Only those lines in the data below from the line containing "ATOM 111 O O" through the line containing "ATOM 121 C C", both included, should be restated word for word.

Data in this exercise
========================

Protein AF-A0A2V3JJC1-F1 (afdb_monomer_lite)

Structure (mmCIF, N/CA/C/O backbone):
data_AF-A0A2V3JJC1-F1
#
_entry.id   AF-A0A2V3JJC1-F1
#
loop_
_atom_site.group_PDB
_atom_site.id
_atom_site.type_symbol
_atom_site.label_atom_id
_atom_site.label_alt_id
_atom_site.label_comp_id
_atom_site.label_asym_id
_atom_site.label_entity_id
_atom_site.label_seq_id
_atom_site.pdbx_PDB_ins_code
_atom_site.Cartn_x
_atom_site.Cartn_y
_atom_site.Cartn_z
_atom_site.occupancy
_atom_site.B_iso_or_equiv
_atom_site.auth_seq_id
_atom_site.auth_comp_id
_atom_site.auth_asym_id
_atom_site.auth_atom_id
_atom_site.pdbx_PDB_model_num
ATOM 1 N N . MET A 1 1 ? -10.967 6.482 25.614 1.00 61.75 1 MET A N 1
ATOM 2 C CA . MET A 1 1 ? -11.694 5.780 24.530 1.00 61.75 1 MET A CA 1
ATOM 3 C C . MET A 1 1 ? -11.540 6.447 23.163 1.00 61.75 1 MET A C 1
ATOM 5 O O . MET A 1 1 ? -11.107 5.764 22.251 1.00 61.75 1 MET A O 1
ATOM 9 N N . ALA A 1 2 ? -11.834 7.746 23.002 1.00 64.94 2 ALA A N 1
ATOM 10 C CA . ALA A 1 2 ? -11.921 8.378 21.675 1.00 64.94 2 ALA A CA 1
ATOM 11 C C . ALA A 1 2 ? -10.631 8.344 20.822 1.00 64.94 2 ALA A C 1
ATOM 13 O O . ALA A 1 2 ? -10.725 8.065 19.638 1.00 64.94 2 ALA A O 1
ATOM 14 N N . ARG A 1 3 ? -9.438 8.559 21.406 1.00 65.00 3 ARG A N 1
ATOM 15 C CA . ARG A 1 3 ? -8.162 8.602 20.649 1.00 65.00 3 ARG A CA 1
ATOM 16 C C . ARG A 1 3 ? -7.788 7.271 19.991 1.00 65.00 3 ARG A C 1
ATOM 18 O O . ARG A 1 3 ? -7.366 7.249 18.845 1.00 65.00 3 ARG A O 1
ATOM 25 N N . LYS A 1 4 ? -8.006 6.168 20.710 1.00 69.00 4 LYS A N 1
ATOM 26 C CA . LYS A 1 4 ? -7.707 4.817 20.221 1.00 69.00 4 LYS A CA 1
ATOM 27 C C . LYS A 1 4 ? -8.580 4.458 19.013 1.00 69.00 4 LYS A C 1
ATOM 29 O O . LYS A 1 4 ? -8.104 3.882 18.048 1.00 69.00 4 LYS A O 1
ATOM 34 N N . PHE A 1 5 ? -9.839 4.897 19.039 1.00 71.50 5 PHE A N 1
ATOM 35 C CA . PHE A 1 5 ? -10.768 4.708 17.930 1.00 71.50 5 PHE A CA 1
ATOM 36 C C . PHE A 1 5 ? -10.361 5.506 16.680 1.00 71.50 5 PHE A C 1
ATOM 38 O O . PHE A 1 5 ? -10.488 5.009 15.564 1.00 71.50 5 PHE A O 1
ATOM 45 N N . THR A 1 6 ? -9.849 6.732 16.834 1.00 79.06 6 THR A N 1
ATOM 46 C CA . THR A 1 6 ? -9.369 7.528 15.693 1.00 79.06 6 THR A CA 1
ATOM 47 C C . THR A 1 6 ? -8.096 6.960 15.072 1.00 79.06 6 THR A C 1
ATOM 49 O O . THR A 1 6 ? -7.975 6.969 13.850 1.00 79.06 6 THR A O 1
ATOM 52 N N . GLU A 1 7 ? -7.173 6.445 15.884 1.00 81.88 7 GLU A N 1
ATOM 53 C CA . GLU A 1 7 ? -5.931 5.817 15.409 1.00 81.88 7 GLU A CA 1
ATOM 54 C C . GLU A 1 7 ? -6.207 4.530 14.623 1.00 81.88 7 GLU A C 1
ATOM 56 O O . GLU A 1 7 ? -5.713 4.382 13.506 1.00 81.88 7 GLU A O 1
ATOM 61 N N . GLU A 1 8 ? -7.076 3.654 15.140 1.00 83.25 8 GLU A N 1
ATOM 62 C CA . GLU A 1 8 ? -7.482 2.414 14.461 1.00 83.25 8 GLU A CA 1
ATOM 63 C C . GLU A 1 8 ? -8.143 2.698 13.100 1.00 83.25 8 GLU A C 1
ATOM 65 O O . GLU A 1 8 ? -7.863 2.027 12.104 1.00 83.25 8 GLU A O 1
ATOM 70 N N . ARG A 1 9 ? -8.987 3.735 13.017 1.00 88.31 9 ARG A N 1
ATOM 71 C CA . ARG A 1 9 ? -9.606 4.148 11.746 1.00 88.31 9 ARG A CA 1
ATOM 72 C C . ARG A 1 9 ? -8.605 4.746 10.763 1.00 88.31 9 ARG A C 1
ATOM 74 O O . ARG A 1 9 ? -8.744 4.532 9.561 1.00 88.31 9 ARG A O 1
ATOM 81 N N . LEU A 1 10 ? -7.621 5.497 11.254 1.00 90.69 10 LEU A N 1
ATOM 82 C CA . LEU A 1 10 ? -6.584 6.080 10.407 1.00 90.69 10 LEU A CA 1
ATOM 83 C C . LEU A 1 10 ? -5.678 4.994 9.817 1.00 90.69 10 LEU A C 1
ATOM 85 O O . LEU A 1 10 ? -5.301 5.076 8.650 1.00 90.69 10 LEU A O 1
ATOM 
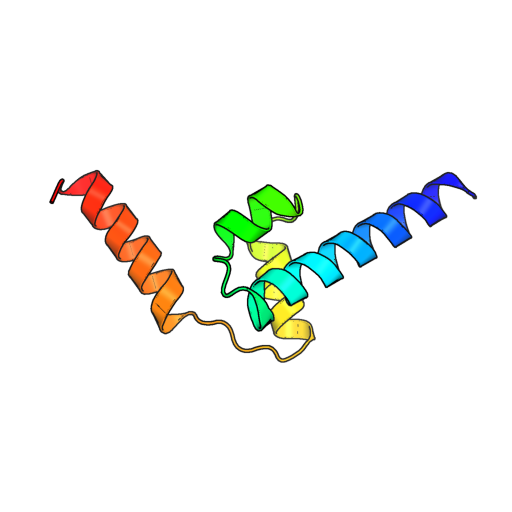89 N N . GLU A 1 11 ? -5.357 3.967 10.601 1.00 89.69 11 GLU A N 1
ATOM 90 C CA . GLU A 1 11 ? -4.587 2.817 10.128 1.00 89.69 11 GLU A CA 1
ATOM 91 C C . GLU A 1 11 ? -5.346 2.036 9.048 1.00 89.69 11 GLU A C 1
ATOM 93 O O . GLU A 1 11 ? -4.786 1.768 7.985 1.00 89.69 11 GLU A O 1
ATOM 98 N N . GLN A 1 12 ? -6.639 1.763 9.262 1.00 92.25 12 GLN A N 1
ATOM 99 C CA . GLN A 1 12 ? -7.505 1.145 8.247 1.00 92.25 12 GLN A CA 1
ATOM 100 C C . GLN A 1 12 ? -7.542 1.966 6.952 1.00 92.25 12 GLN A C 1
ATOM 102 O O . GLN A 1 12 ? -7.339 1.417 5.872 1.00 92.25 12 GLN A O 1
ATOM 107 N N . TYR A 1 13 ? -7.702 3.288 7.055 1.00 94.31 13 TYR A N 1
ATOM 108 C CA . TYR A 1 13 ? -7.697 4.177 5.892 1.00 94.31 13 TYR A CA 1
ATOM 109 C C . TYR A 1 13 ? -6.378 4.111 5.106 1.00 94.31 13 TYR A C 1
ATOM 111 O O . TYR A 1 13 ? -6.388 4.025 3.879 1.00 94.31 13 TYR A O 1
ATOM 119 N N . ARG A 1 14 ? -5.226 4.107 5.792 1.00 94.94 14 ARG A N 1
ATOM 120 C CA . ARG A 1 14 ? -3.911 3.983 5.136 1.00 94.94 14 ARG A CA 1
ATOM 121 C C . ARG A 1 14 ? -3.768 2.656 4.397 1.00 94.94 14 ARG A C 1
ATOM 123 O O . ARG A 1 14 ? -3.224 2.631 3.296 1.00 94.94 14 ARG A O 1
ATOM 130 N N . ILE A 1 15 ? -4.263 1.571 4.990 1.00 94.56 15 ILE A N 1
ATOM 131 C CA . ILE A 1 15 ? -4.257 0.230 4.393 1.00 94.56 15 ILE A CA 1
ATOM 132 C C . ILE A 1 15 ? -5.123 0.197 3.131 1.00 94.56 15 ILE A C 1
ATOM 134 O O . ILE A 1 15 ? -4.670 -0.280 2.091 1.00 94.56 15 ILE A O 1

========================

Written reply
ATOM 111 O O . TYR A 1 13 ? -6.388 4.025 3.879 1.00 94.31 13 TYR A O 1
ATOM 119 N N . ARG A 1 14 ? -5.226 4.107 5.792 1.00 94.94 14 ARG A N 1
ATOM 120 C CA . ARG A 1 14 ? -3.911 3.983 5.136 1.00 94.94 14 ARG A CA 1
ATOM 121 C C . ARG A 1 14 ? -3.768 2.656 4.397 1.00 94.94 14 ARG A C 1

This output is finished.